-- RECORD SET follows --

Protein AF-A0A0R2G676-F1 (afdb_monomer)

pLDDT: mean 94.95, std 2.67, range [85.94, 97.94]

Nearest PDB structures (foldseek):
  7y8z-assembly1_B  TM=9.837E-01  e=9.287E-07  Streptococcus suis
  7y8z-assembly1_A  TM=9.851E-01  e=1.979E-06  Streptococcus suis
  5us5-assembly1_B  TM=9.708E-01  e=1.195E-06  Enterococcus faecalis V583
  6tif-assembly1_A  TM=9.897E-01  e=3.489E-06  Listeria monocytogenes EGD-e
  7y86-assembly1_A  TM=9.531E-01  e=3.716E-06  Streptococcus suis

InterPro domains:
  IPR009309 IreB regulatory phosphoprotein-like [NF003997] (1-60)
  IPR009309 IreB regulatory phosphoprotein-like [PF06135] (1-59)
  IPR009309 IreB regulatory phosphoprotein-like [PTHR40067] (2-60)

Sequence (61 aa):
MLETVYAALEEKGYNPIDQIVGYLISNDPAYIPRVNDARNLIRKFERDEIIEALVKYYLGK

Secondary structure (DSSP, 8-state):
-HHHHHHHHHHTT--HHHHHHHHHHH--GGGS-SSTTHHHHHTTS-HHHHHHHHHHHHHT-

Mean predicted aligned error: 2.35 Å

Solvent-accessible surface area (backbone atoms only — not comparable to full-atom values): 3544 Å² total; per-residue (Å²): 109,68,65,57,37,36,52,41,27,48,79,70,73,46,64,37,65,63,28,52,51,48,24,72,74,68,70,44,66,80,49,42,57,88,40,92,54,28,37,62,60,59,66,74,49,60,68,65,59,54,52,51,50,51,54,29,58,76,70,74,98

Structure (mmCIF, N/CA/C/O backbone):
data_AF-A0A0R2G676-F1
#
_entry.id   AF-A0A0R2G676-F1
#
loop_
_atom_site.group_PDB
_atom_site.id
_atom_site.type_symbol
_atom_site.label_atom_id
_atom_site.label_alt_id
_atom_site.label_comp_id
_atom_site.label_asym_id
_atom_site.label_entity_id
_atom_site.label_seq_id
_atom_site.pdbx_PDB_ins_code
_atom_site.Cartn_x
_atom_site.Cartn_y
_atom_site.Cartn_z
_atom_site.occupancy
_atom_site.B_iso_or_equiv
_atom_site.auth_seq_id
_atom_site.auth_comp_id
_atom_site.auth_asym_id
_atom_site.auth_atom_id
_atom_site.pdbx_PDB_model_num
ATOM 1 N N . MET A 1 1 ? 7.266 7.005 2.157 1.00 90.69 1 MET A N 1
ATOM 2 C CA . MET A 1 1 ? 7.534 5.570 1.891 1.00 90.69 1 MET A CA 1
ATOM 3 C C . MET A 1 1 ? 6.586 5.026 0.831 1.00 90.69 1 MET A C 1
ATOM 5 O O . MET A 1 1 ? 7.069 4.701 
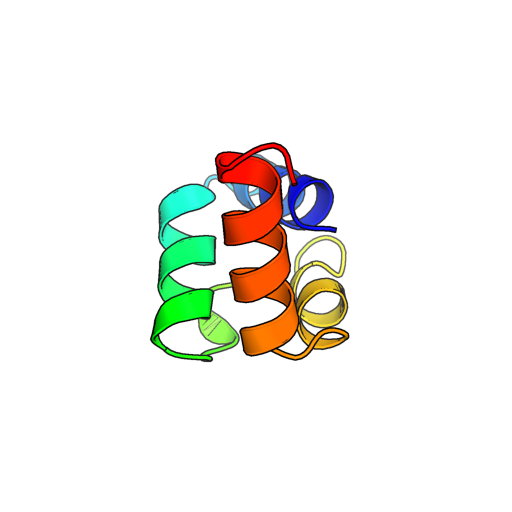-0.245 1.00 90.69 1 MET A O 1
ATOM 9 N N . LEU A 1 2 ? 5.270 4.975 1.086 1.00 92.38 2 LEU A N 1
ATOM 10 C CA . LEU A 1 2 ? 4.305 4.431 0.118 1.00 92.38 2 LEU A CA 1
ATOM 11 C C . LEU A 1 2 ? 4.279 5.203 -1.208 1.00 92.38 2 LEU A C 1
ATOM 13 O O . LEU A 1 2 ? 4.186 4.573 -2.248 1.00 92.38 2 LEU A O 1
ATOM 17 N N . GLU A 1 3 ? 4.471 6.525 -1.194 1.00 94.69 3 GLU A N 1
ATOM 18 C CA . GLU A 1 3 ? 4.629 7.335 -2.418 1.00 94.69 3 GLU A CA 1
ATOM 19 C C . GLU A 1 3 ? 5.816 6.879 -3.282 1.00 94.69 3 GLU A C 1
ATOM 21 O O . GLU A 1 3 ? 5.710 6.781 -4.499 1.00 94.69 3 GLU A O 1
ATOM 26 N N . THR A 1 4 ? 6.946 6.541 -2.656 1.00 94.19 4 THR A N 1
ATOM 27 C CA . THR A 1 4 ? 8.137 6.042 -3.357 1.00 94.19 4 THR A CA 1
ATOM 28 C C . THR A 1 4 ? 7.880 4.669 -3.973 1.00 94.19 4 THR A C 1
ATOM 30 O O . THR A 1 4 ? 8.279 4.413 -5.105 1.00 94.19 4 THR A O 1
ATOM 33 N N . VAL A 1 5 ? 7.190 3.788 -3.240 1.00 95.38 5 VAL A N 1
ATOM 34 C CA . VAL A 1 5 ? 6.776 2.469 -3.741 1.00 95.38 5 VAL A CA 1
ATOM 35 C C . VAL A 1 5 ? 5.785 2.626 -4.895 1.00 95.38 5 VAL A C 1
ATOM 37 O O . VAL A 1 5 ? 5.938 1.965 -5.917 1.00 95.38 5 VAL A O 1
ATOM 40 N N . TYR A 1 6 ? 4.821 3.538 -4.759 1.00 96.75 6 TYR A N 1
ATOM 41 C CA . TYR A 1 6 ? 3.839 3.858 -5.789 1.00 96.75 6 TYR A CA 1
ATOM 42 C C . TYR A 1 6 ? 4.523 4.321 -7.079 1.00 96.75 6 TYR A C 1
ATOM 44 O O . TYR A 1 6 ? 4.307 3.727 -8.132 1.00 96.75 6 TYR A O 1
ATOM 52 N N . ALA A 1 7 ? 5.409 5.316 -6.987 1.00 96.00 7 ALA A N 1
ATOM 53 C CA . ALA A 1 7 ? 6.128 5.851 -8.141 1.00 96.00 7 ALA A CA 1
ATOM 54 C C . ALA A 1 7 ? 6.992 4.780 -8.829 1.00 96.00 7 ALA A C 1
ATOM 56 O O . ALA A 1 7 ? 7.000 4.678 -10.052 1.00 96.00 7 ALA A O 1
ATOM 57 N N . ALA A 1 8 ? 7.674 3.928 -8.055 1.00 95.44 8 ALA A N 1
ATOM 58 C CA . ALA A 1 8 ? 8.480 2.838 -8.604 1.00 95.44 8 ALA A CA 1
ATOM 59 C C . ALA A 1 8 ? 7.640 1.777 -9.342 1.00 95.44 8 ALA A C 1
ATOM 61 O O . ALA A 1 8 ? 8.112 1.178 -10.312 1.00 95.44 8 ALA A O 1
ATOM 62 N N . LEU A 1 9 ? 6.412 1.523 -8.880 1.00 96.06 9 LEU A N 1
ATOM 63 C CA . LEU A 1 9 ? 5.461 0.618 -9.529 1.00 96.06 9 LEU A CA 1
ATOM 64 C C . LEU A 1 9 ? 4.907 1.227 -10.824 1.00 96.06 9 LEU A C 1
ATOM 66 O O . LEU A 1 9 ? 4.866 0.539 -11.846 1.00 96.06 9 LEU A O 1
ATOM 70 N N . GLU A 1 10 ? 4.553 2.511 -10.789 1.00 95.75 10 GLU A N 1
ATOM 71 C CA . GLU A 1 10 ? 4.020 3.256 -11.933 1.00 95.75 10 GLU A CA 1
ATOM 72 C C . GLU A 1 10 ? 5.055 3.378 -13.061 1.00 95.75 10 GLU A C 1
ATOM 74 O O . GLU A 1 10 ? 4.751 3.062 -14.211 1.00 95.75 10 GLU A O 1
ATOM 79 N N . GLU A 1 11 ? 6.313 3.699 -12.735 1.00 94.31 11 GLU A N 1
ATOM 80 C CA . GLU A 1 11 ? 7.423 3.782 -13.701 1.00 94.31 11 GLU A CA 1
ATOM 81 C C . GLU A 1 11 ? 7.632 2.465 -14.475 1.00 94.31 11 GLU A C 1
ATOM 83 O O . GLU A 1 11 ? 8.120 2.446 -15.606 1.00 94.31 11 GLU A O 1
ATOM 88 N N . LYS A 1 12 ? 7.256 1.335 -13.871 1.00 92.06 12 LYS A N 1
ATOM 89 C CA . LYS A 1 12 ? 7.409 -0.003 -14.453 1.00 92.06 12 LYS A CA 1
ATOM 90 C C . LYS A 1 12 ? 6.143 -0.538 -15.109 1.00 92.06 12 LYS A C 1
ATOM 92 O O . LYS A 1 12 ? 6.177 -1.656 -15.620 1.00 92.06 12 LYS A O 1
ATOM 97 N N . GLY A 1 13 ? 5.061 0.238 -15.108 1.00 94.50 13 GLY A N 1
ATOM 98 C CA . GLY A 1 13 ? 3.789 -0.138 -15.716 1.00 94.50 13 GLY A CA 1
ATOM 99 C C . GLY A 1 13 ? 2.989 -1.167 -14.916 1.00 94.50 13 GLY A C 1
ATOM 100 O O . GLY A 1 13 ? 2.119 -1.827 -15.481 1.00 94.50 13 GLY A O 1
ATOM 101 N N . TYR A 1 14 ? 3.268 -1.330 -13.620 1.00 95.62 14 TYR A N 1
ATOM 102 C CA . TYR A 1 14 ? 2.385 -2.090 -12.733 1.00 95.62 14 TYR A CA 1
ATOM 103 C C . TYR A 1 14 ? 1.225 -1.208 -12.274 1.00 95.62 14 TYR A C 1
ATOM 105 O O . TYR A 1 14 ? 1.378 0.005 -12.187 1.00 95.62 14 TYR A O 1
ATOM 113 N N . ASN A 1 15 ? 0.093 -1.816 -11.902 1.00 97.00 15 ASN A N 1
ATOM 114 C CA . ASN A 1 15 ? -0.928 -1.119 -11.122 1.00 97.00 15 ASN A CA 1
ATOM 115 C C . ASN A 1 15 ? -0.428 -0.974 -9.674 1.00 97.00 15 ASN A C 1
ATOM 117 O O . ASN A 1 15 ? -0.361 -1.986 -8.966 1.00 97.00 15 ASN A O 1
ATOM 121 N 
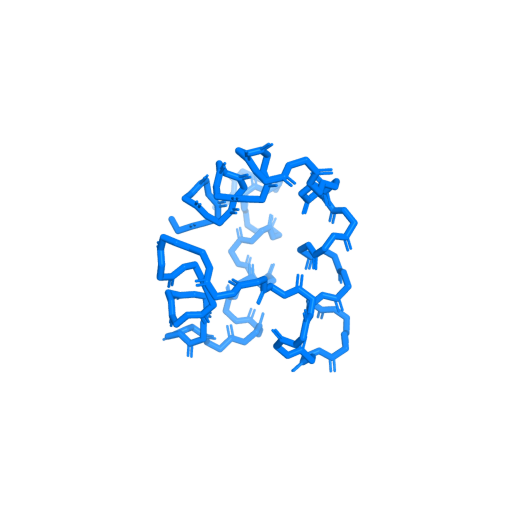N . PRO A 1 16 ? -0.068 0.235 -9.204 1.00 96.88 16 PRO A N 1
ATOM 122 C CA .
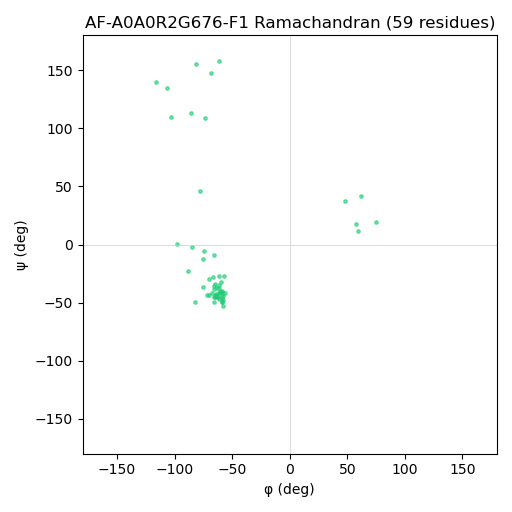 PRO A 1 16 ? 0.549 0.370 -7.895 1.00 96.88 16 PRO A CA 1
ATOM 123 C C . PRO A 1 16 ? -0.393 -0.005 -6.752 1.00 96.88 16 PRO A C 1
ATOM 125 O O . PRO A 1 16 ? 0.045 -0.593 -5.764 1.00 96.88 16 PRO A O 1
ATOM 128 N N . ILE A 1 17 ? -1.688 0.296 -6.896 1.00 97.25 17 ILE A N 1
ATOM 129 C CA . ILE A 1 17 ? -2.689 0.027 -5.861 1.00 97.25 17 ILE A CA 1
ATOM 130 C C . ILE A 1 17 ? -2.851 -1.479 -5.666 1.00 97.25 17 ILE A C 1
ATOM 132 O O . ILE A 1 17 ? -2.731 -1.949 -4.536 1.00 97.25 17 ILE A O 1
ATOM 136 N N . ASP A 1 18 ? -3.036 -2.243 -6.745 1.00 97.94 18 ASP A N 1
ATOM 137 C CA . ASP A 1 18 ? -3.210 -3.701 -6.663 1.00 97.94 18 ASP A CA 1
ATOM 138 C C . ASP A 1 18 ? -2.001 -4.380 -6.005 1.00 97.94 18 ASP A C 1
ATOM 140 O O . ASP A 1 18 ? -2.155 -5.284 -5.184 1.00 97.94 18 ASP A O 1
ATOM 144 N N . GLN A 1 19 ? -0.791 -3.918 -6.328 1.00 97.38 19 GLN A N 1
ATOM 145 C CA . GLN A 1 19 ? 0.449 -4.476 -5.788 1.00 97.38 19 GLN A CA 1
ATOM 146 C C . GLN A 1 19 ? 0.629 -4.153 -4.301 1.00 97.38 19 GLN A C 1
ATOM 148 O O . GLN A 1 19 ? 0.971 -5.030 -3.507 1.00 97.38 19 GLN A O 1
ATOM 153 N N . ILE A 1 20 ? 0.358 -2.909 -3.899 1.00 96.81 20 ILE A N 1
ATOM 154 C CA . ILE A 1 20 ? 0.429 -2.504 -2.492 1.00 96.81 20 ILE A CA 1
ATOM 155 C C . ILE A 1 20 ? -0.637 -3.246 -1.676 1.00 96.81 20 ILE A C 1
ATOM 157 O O . ILE A 1 20 ? -0.317 -3.799 -0.626 1.00 96.81 20 ILE A O 1
ATOM 161 N N . VAL A 1 21 ? -1.878 -3.334 -2.163 1.00 97.56 21 VAL A N 1
ATOM 162 C CA . VAL A 1 21 ? -2.953 -4.091 -1.499 1.00 97.56 21 VAL A CA 1
ATOM 163 C C . VAL A 1 21 ? -2.592 -5.574 -1.390 1.00 97.56 21 VAL A C 1
ATOM 165 O O . VAL A 1 21 ? -2.716 -6.157 -0.312 1.00 97.56 21 VAL A O 1
ATOM 168 N N . GLY A 1 22 ? -2.085 -6.178 -2.468 1.00 97.19 22 GLY A N 1
ATOM 169 C CA . GLY A 1 22 ? -1.633 -7.568 -2.476 1.00 97.19 22 GLY A CA 1
ATOM 170 C C . GLY A 1 22 ? -0.546 -7.836 -1.435 1.00 97.19 22 GLY A C 1
ATOM 171 O O . GLY A 1 22 ? -0.655 -8.797 -0.669 1.00 97.19 22 GLY A O 1
ATOM 172 N N . TYR A 1 23 ? 0.446 -6.947 -1.328 1.00 97.00 23 TYR A N 1
ATOM 173 C CA . TYR A 1 23 ? 1.478 -7.013 -0.292 1.00 97.00 23 TYR A CA 1
ATOM 174 C C . TYR A 1 23 ? 0.891 -6.896 1.123 1.00 97.00 23 TYR A C 1
ATOM 176 O O . TYR A 1 23 ? 1.207 -7.711 1.988 1.00 97.00 23 TYR A O 1
ATOM 184 N N . LEU A 1 24 ? 0.001 -5.930 1.370 1.00 96.31 24 LEU A N 1
ATOM 185 C CA . LEU A 1 24 ? -0.588 -5.708 2.696 1.00 96.31 24 LEU A CA 1
ATOM 186 C C . LEU A 1 24 ? -1.498 -6.857 3.156 1.00 96.31 24 LEU A C 1
ATOM 188 O O . LEU A 1 24 ? -1.609 -7.101 4.354 1.00 96.31 24 LEU A O 1
ATOM 192 N N . ILE A 1 25 ? -2.125 -7.595 2.240 1.00 96.31 25 ILE A N 1
ATOM 193 C CA . ILE A 1 25 ? -2.951 -8.760 2.592 1.00 96.31 25 ILE A CA 1
ATOM 194 C C . ILE A 1 25 ? -2.077 -10.004 2.800 1.00 96.31 25 ILE A C 1
ATOM 196 O
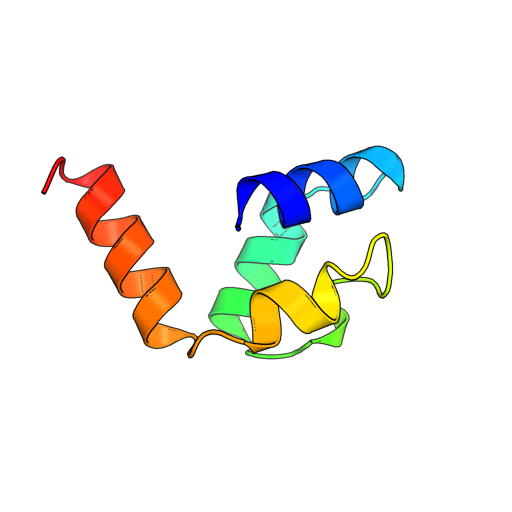 O . ILE A 1 25 ? -2.199 -10.694 3.812 1.00 96.31 25 ILE A O 1
ATOM 200 N N . SER A 1 26 ? -1.177 -10.290 1.857 1.00 96.06 26 SER A N 1
ATOM 201 C CA . SER A 1 26 ? -0.429 -11.557 1.813 1.00 96.06 26 SER A CA 1
ATOM 202 C C . SER A 1 26 ? 0.879 -11.551 2.608 1.00 96.06 26 SER A C 1
ATOM 204 O O . SER A 1 26 ? 1.360 -12.614 2.992 1.00 96.06 26 SER A O 1
ATOM 206 N N . ASN A 1 27 ? 1.456 -10.371 2.853 1.0
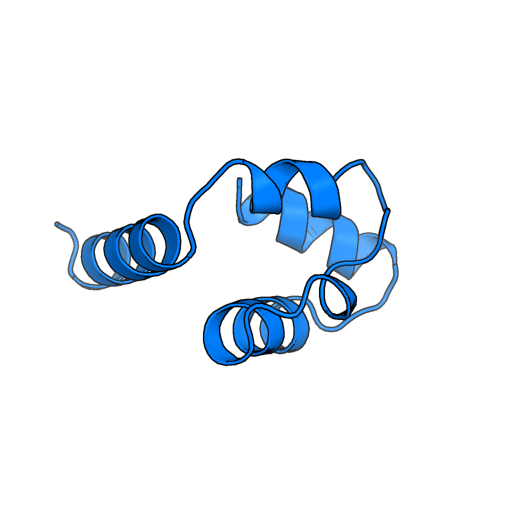0 93.69 27 ASN A N 1
ATOM 207 C CA . ASN A 1 27 ? 2.846 -10.183 3.281 1.00 93.69 27 ASN A CA 1
ATOM 208 C C . ASN A 1 27 ? 3.889 -10.782 2.314 1.00 93.69 27 ASN A C 1
ATOM 210 O O . ASN A 1 27 ? 5.036 -11.003 2.705 1.00 93.69 27 ASN A O 1
ATOM 214 N N . ASP A 1 28 ? 3.512 -11.068 1.063 1.00 96.38 28 ASP A N 1
ATOM 215 C CA . ASP A 1 28 ? 4.426 -11.617 0.065 1.00 96.38 28 ASP A CA 1
ATOM 216 C C . ASP A 1 28 ? 5.191 -10.482 -0.646 1.00 96.38 28 ASP A C 1
ATOM 218 O O . ASP A 1 28 ? 4.601 -9.711 -1.414 1.00 96.38 28 ASP A O 1
ATOM 222 N N . PRO A 1 29 ? 6.521 -10.365 -0.456 1.00 94.00 29 PRO A N 1
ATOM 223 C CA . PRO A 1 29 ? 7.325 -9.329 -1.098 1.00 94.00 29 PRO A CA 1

-- RECORD SET concluded --

■ ABOUT THIS TASK ■
One number makes up the answer: the number of lines among the entries that include the word "Streptococcus".

■ WRITTEN RESPONSE ■
3